**Work task:** From the listing below, set down exactly the lines between the one holding "ATOM 9 N N . GLN" and the one holding "ATOM 27 C CA", inclusive. No other line is wanted.

**Input material:**
___

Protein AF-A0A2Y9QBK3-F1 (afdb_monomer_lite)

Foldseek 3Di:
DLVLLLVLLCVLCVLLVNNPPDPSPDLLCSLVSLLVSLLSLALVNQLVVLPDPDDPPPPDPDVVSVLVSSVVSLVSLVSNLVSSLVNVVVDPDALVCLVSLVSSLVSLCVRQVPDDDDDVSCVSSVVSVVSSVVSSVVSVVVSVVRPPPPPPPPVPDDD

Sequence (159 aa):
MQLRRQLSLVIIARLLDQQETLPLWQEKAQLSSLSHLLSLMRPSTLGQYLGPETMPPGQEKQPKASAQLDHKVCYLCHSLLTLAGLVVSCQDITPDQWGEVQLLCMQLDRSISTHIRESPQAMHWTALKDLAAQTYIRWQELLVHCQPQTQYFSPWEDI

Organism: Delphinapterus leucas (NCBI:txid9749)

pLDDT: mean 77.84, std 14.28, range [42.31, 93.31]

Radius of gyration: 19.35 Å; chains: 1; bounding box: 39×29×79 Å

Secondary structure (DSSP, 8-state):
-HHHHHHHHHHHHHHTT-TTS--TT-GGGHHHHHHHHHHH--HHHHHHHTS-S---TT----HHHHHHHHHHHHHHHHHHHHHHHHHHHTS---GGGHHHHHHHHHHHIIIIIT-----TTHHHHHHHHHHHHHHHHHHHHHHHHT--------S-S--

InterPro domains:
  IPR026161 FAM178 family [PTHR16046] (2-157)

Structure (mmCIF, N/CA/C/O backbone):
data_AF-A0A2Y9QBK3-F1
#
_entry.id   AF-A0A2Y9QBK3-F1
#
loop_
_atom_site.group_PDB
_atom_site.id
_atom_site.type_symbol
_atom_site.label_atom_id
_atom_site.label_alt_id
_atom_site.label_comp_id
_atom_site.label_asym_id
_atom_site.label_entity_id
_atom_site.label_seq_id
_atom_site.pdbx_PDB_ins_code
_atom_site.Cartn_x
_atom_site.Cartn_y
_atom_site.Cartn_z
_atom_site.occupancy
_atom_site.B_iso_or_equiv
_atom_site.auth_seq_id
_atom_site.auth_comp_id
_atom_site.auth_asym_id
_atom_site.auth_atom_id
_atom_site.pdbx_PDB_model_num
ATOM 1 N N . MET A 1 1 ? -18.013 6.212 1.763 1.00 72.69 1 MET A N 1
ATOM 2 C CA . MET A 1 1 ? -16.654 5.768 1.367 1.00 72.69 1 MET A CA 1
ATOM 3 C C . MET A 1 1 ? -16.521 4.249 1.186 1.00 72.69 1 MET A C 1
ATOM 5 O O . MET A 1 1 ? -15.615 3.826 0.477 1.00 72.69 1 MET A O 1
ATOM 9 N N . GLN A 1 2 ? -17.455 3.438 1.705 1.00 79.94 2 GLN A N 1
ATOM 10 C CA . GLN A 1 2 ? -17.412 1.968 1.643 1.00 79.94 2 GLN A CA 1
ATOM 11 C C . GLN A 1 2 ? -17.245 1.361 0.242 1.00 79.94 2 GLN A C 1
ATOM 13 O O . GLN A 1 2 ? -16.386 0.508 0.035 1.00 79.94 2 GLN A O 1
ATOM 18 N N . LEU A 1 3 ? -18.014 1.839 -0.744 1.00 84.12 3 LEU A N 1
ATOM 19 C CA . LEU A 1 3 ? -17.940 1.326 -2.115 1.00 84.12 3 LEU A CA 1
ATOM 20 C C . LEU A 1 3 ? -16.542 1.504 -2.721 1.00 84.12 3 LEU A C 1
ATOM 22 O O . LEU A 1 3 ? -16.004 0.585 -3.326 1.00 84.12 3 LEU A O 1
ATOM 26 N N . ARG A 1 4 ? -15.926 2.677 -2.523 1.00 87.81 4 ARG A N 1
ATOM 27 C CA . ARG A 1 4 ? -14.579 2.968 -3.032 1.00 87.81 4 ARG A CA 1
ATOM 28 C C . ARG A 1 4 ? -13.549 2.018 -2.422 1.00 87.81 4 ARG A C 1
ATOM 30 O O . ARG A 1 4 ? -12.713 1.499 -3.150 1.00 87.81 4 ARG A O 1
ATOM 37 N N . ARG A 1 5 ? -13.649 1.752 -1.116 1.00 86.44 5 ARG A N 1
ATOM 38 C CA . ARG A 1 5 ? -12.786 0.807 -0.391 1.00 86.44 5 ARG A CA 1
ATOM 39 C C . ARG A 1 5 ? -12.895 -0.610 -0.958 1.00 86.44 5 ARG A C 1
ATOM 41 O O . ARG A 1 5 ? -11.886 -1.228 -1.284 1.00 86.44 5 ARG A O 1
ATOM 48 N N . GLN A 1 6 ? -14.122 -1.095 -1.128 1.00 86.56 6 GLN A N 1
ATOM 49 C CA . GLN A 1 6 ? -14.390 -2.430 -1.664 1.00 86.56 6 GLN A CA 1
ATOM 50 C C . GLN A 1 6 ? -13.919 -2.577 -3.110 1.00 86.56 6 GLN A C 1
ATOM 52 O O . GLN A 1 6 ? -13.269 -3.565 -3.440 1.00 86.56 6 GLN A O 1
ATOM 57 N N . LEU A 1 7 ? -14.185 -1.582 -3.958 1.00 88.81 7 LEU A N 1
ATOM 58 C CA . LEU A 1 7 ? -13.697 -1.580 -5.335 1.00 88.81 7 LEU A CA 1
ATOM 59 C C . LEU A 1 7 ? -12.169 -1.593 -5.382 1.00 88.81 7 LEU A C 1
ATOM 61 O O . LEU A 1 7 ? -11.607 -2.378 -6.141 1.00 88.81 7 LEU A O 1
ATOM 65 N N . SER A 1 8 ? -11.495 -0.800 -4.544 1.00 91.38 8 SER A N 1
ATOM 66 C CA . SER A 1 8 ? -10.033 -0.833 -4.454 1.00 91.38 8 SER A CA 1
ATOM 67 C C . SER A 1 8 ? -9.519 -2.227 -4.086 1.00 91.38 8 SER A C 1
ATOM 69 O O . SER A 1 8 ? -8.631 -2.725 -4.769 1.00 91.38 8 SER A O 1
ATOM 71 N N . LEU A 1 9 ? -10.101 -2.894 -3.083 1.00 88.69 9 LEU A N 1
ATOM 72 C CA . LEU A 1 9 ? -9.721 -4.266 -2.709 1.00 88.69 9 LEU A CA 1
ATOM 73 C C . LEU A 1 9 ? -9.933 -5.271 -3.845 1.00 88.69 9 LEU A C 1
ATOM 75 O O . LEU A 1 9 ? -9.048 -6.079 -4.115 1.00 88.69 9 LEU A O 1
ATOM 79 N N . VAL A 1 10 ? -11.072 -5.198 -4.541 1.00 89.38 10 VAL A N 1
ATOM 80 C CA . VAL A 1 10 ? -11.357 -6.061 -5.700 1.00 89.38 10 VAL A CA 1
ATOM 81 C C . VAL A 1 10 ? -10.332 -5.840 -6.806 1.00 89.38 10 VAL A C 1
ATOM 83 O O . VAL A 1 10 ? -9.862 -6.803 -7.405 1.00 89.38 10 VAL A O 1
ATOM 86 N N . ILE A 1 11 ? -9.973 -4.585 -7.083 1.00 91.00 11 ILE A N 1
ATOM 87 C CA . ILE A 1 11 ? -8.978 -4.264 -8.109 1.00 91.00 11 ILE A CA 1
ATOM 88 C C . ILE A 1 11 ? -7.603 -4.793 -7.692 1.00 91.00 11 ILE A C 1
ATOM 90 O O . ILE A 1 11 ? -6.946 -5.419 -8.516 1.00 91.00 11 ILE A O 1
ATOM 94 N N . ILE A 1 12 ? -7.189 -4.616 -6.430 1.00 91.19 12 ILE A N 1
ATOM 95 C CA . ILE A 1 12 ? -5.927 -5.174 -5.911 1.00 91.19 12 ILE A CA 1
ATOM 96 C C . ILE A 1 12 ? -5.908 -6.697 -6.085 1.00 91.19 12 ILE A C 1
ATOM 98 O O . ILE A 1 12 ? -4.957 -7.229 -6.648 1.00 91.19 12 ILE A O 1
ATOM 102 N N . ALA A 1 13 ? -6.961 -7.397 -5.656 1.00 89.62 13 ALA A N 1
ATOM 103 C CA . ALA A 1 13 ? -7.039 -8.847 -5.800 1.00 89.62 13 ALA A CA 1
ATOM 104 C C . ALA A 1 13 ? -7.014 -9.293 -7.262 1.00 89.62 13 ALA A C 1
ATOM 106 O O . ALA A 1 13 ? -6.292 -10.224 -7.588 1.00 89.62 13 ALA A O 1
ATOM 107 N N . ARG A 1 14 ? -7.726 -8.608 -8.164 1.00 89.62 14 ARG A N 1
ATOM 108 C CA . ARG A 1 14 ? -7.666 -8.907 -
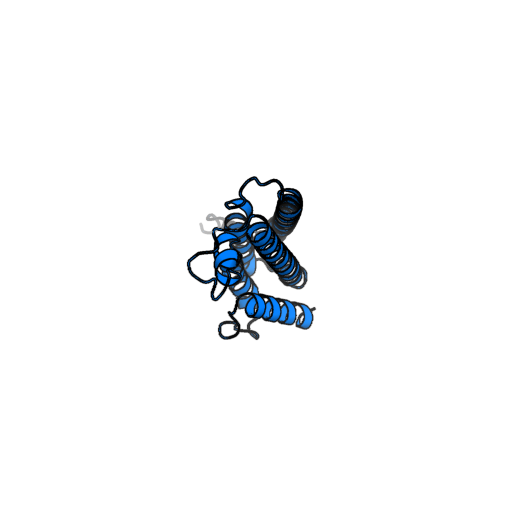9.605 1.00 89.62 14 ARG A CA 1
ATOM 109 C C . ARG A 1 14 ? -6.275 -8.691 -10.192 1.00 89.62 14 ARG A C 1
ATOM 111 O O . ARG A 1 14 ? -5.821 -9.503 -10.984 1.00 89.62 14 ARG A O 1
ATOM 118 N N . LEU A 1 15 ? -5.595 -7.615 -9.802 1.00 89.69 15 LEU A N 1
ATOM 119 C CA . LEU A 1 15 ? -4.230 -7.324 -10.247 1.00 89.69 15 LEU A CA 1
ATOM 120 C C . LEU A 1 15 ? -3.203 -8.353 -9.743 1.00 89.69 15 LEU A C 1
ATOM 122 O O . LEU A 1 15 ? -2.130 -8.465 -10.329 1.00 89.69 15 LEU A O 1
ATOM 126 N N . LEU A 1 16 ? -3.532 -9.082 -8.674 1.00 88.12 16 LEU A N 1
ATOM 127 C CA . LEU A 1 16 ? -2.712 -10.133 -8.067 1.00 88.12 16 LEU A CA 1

___

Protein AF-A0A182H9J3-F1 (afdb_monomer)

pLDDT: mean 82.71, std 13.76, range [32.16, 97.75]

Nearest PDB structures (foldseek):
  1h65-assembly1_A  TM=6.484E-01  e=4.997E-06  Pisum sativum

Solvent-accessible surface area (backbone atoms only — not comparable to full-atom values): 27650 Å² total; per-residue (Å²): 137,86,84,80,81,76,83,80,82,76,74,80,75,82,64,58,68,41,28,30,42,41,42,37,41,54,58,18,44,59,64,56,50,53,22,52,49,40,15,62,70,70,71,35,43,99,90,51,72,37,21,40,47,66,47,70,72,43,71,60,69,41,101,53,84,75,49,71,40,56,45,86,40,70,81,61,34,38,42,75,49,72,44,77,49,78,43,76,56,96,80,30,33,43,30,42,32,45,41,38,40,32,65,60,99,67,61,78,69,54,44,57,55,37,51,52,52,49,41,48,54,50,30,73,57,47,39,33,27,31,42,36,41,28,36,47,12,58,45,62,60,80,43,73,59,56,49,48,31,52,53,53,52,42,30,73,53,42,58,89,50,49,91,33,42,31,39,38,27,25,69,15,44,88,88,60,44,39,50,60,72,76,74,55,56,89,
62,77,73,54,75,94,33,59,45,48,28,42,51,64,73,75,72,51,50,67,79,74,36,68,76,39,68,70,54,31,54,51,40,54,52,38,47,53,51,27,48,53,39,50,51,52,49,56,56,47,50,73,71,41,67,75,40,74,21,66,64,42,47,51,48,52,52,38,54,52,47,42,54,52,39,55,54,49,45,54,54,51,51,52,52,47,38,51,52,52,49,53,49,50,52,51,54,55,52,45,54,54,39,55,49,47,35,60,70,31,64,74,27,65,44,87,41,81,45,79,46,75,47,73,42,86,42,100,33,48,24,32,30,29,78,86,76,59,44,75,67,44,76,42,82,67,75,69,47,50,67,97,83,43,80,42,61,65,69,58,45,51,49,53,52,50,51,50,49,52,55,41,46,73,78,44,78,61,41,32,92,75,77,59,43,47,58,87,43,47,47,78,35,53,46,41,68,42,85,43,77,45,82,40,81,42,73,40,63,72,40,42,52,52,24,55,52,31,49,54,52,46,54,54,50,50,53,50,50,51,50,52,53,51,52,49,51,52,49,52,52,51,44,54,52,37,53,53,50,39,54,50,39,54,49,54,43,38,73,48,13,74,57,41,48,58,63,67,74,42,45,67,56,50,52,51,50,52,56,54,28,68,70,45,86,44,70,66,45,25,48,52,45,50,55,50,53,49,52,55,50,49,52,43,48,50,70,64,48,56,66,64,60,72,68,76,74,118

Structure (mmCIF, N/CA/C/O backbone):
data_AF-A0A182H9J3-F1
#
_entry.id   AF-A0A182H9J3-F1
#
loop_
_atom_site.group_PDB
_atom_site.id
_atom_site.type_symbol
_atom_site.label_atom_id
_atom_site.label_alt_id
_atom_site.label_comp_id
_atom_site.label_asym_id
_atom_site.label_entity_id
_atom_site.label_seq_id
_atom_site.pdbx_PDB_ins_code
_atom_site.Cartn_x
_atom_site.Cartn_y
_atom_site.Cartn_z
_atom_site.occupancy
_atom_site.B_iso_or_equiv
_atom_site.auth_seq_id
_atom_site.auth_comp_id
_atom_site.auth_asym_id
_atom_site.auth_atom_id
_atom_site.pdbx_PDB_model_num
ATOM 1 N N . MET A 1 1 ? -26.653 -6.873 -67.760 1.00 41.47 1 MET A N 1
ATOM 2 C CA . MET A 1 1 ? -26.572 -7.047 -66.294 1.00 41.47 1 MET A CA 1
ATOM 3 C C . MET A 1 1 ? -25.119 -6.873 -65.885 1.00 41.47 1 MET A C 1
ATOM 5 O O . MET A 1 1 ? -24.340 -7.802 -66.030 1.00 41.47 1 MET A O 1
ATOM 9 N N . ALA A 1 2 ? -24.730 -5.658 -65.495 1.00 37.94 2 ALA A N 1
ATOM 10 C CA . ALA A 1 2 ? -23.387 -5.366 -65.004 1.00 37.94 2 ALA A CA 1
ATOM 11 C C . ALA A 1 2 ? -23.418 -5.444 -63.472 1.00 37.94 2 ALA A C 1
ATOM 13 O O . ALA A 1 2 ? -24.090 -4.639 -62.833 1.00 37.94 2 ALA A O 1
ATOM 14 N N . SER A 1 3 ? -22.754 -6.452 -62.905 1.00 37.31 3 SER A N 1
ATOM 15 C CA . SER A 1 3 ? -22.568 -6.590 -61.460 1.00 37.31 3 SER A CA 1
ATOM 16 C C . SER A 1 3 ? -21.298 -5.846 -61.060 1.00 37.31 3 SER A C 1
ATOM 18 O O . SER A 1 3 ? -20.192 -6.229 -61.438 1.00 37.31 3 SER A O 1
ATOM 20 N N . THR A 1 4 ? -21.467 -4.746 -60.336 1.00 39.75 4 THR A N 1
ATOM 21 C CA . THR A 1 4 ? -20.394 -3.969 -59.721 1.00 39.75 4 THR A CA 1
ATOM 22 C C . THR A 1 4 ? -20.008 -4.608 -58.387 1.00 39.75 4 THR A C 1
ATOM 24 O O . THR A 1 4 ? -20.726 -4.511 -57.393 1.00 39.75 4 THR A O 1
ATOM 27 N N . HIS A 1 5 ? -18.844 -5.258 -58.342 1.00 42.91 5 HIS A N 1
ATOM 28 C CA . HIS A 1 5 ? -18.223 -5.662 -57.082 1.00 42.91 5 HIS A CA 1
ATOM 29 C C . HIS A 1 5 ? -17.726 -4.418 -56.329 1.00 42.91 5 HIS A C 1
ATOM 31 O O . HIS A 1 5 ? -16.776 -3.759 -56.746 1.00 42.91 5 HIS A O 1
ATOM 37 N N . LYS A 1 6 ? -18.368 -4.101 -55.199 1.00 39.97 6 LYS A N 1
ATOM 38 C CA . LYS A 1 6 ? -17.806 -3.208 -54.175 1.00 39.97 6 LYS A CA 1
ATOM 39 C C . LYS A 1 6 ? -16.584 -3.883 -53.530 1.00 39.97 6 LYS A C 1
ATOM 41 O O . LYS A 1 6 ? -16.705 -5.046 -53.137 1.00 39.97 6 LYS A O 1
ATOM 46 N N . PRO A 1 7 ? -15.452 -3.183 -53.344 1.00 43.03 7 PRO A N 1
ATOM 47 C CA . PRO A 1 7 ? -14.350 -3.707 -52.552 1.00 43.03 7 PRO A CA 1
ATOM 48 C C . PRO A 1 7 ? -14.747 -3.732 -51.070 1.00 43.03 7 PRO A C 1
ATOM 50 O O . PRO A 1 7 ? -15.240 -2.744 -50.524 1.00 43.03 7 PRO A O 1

___

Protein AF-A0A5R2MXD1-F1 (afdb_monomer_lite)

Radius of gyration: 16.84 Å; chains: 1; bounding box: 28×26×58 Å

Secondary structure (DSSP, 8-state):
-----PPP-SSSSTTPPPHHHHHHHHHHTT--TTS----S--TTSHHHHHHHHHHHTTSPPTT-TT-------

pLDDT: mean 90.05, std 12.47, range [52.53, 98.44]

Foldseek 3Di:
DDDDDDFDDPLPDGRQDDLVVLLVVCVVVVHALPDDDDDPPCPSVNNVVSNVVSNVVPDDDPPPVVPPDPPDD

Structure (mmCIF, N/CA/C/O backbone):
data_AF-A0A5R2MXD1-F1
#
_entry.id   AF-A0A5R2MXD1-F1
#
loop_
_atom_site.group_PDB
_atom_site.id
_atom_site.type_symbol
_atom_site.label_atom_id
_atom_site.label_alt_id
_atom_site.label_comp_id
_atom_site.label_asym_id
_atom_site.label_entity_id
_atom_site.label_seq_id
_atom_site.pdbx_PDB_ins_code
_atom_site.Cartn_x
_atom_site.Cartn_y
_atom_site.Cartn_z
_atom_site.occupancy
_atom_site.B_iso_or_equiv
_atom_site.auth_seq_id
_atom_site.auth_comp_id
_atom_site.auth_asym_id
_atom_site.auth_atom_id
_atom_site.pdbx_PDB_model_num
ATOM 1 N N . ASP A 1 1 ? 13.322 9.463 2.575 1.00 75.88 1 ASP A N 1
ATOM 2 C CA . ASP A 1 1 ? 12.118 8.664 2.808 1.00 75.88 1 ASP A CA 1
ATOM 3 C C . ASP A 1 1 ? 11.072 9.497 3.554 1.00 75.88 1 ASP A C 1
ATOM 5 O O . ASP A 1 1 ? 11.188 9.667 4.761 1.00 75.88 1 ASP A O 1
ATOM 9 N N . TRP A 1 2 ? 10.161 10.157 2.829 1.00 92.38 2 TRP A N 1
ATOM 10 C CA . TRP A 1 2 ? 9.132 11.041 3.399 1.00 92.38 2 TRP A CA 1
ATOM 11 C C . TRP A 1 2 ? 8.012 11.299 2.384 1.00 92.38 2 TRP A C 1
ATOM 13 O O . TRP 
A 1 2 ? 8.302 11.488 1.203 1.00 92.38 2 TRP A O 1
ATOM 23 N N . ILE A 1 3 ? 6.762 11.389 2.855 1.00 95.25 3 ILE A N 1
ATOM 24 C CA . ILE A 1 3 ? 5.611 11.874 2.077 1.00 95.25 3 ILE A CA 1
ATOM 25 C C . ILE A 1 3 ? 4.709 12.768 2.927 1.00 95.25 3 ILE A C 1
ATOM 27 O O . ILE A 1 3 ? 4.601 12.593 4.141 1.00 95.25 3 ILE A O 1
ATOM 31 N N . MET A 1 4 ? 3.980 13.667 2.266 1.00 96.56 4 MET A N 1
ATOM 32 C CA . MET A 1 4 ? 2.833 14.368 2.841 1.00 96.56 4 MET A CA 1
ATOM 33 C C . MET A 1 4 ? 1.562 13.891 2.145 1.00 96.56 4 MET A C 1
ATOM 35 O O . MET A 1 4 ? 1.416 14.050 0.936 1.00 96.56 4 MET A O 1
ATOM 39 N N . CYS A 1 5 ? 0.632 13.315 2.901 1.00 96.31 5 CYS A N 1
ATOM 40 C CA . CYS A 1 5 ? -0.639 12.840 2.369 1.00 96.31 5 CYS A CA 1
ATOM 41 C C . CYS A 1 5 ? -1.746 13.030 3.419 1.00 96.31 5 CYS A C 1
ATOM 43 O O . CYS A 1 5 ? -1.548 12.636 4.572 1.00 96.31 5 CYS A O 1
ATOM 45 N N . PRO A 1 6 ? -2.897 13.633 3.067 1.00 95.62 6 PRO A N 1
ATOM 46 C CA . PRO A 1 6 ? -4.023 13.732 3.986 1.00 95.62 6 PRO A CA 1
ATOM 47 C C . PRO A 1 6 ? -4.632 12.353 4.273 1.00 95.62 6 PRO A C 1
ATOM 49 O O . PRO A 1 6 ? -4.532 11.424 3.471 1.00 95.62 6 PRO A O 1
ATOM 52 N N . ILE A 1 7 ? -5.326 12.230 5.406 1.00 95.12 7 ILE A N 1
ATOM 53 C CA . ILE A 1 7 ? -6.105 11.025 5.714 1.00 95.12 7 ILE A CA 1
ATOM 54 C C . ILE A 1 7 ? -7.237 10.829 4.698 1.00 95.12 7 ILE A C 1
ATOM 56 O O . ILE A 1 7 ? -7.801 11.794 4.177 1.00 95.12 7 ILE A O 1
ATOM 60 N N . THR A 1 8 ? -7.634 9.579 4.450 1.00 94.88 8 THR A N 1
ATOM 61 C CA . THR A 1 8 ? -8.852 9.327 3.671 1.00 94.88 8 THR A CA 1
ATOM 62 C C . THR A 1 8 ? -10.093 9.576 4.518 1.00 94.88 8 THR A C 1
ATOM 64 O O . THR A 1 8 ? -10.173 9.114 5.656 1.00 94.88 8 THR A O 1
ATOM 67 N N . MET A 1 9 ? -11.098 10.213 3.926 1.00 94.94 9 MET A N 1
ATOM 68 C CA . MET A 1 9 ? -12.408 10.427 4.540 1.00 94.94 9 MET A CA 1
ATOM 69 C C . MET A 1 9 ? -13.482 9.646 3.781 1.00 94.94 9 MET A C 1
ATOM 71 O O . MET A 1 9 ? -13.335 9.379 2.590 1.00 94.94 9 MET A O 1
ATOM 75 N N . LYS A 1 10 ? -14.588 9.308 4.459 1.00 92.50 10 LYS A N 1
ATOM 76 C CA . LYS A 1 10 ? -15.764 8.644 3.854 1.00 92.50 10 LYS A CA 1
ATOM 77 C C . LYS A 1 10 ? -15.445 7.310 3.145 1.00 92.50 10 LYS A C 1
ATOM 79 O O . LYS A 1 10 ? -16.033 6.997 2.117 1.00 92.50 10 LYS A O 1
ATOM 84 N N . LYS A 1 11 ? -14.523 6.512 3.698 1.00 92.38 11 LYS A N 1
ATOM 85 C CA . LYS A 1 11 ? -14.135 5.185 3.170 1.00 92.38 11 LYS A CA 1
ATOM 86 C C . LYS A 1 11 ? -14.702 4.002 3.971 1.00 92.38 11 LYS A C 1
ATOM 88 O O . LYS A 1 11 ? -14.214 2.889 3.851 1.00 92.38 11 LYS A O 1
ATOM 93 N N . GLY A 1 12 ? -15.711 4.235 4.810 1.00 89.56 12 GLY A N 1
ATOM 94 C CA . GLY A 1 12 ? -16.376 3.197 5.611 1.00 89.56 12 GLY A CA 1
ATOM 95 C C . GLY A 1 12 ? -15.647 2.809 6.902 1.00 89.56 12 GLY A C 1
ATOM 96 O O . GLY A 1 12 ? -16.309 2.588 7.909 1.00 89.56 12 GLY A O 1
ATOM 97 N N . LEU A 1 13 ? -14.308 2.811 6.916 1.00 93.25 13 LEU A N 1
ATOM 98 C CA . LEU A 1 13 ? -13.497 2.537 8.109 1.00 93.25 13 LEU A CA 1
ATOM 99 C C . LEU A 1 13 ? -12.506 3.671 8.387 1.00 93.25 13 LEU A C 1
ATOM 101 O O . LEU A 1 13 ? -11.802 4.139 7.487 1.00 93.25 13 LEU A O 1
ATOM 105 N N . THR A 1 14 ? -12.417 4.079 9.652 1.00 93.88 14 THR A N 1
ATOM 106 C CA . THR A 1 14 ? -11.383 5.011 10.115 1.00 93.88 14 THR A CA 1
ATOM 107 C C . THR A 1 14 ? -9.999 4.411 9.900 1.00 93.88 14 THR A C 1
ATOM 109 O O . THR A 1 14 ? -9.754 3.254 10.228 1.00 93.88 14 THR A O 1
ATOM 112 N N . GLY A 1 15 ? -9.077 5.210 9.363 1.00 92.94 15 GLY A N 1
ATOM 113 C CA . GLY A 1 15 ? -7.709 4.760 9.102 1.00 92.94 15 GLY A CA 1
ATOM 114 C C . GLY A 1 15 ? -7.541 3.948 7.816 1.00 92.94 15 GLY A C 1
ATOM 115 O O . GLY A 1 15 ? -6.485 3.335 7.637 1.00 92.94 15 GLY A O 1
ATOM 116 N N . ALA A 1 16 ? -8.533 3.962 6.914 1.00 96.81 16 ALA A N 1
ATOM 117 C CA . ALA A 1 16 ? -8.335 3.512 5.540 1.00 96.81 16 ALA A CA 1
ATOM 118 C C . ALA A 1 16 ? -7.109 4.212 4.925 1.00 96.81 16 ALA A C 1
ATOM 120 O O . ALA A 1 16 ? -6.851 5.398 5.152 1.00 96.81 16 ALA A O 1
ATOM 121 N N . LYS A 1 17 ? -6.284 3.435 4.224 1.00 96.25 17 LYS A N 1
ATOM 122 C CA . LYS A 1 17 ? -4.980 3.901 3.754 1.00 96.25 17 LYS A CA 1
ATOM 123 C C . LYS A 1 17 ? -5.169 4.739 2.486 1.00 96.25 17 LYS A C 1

___

**Exercise solution:**
ATOM 9 N N . GLN A 1 2 ? -17.455 3.438 1.705 1.00 79.94 2 GLN A N 1
ATOM 10 C CA . GLN A 1 2 ? -17.412 1.968 1.643 1.00 79.94 2 GLN A CA 1
ATOM 11 C C . GLN A 1 2 ? -17.245 1.361 0.242 1.00 79.94 2 GLN A C 1
ATOM 13 O O . GLN A 1 2 ? -16.386 0.508 0.035 1.00 79.94 2 GLN A O 1
ATOM 18 N N . LEU A 1 3 ? -18.014 1.839 -0.744 1.00 84.12 3 LEU A N 1
ATOM 19 C CA . LEU A 1 3 ? -17.940 1.326 -2.115 1.00 84.12 3 LEU A CA 1
ATOM 20 C C . LEU A 1 3 ? -16.542 1.504 -2.721 1.00 84.12 3 LEU A C 1
ATOM 22 O O . LEU A 1 3 ? -16.004 0.585 -3.326 1.00 84.12 3 LEU A O 1
ATOM 26 N N . ARG A 1 4 ? -15.926 2.677 -2.523 1.00 87.81 4 ARG A N 1
ATOM 27 C CA . ARG A 1 4 ? -14.579 2.968 -3.032 1.00 87.81 4 ARG A CA 1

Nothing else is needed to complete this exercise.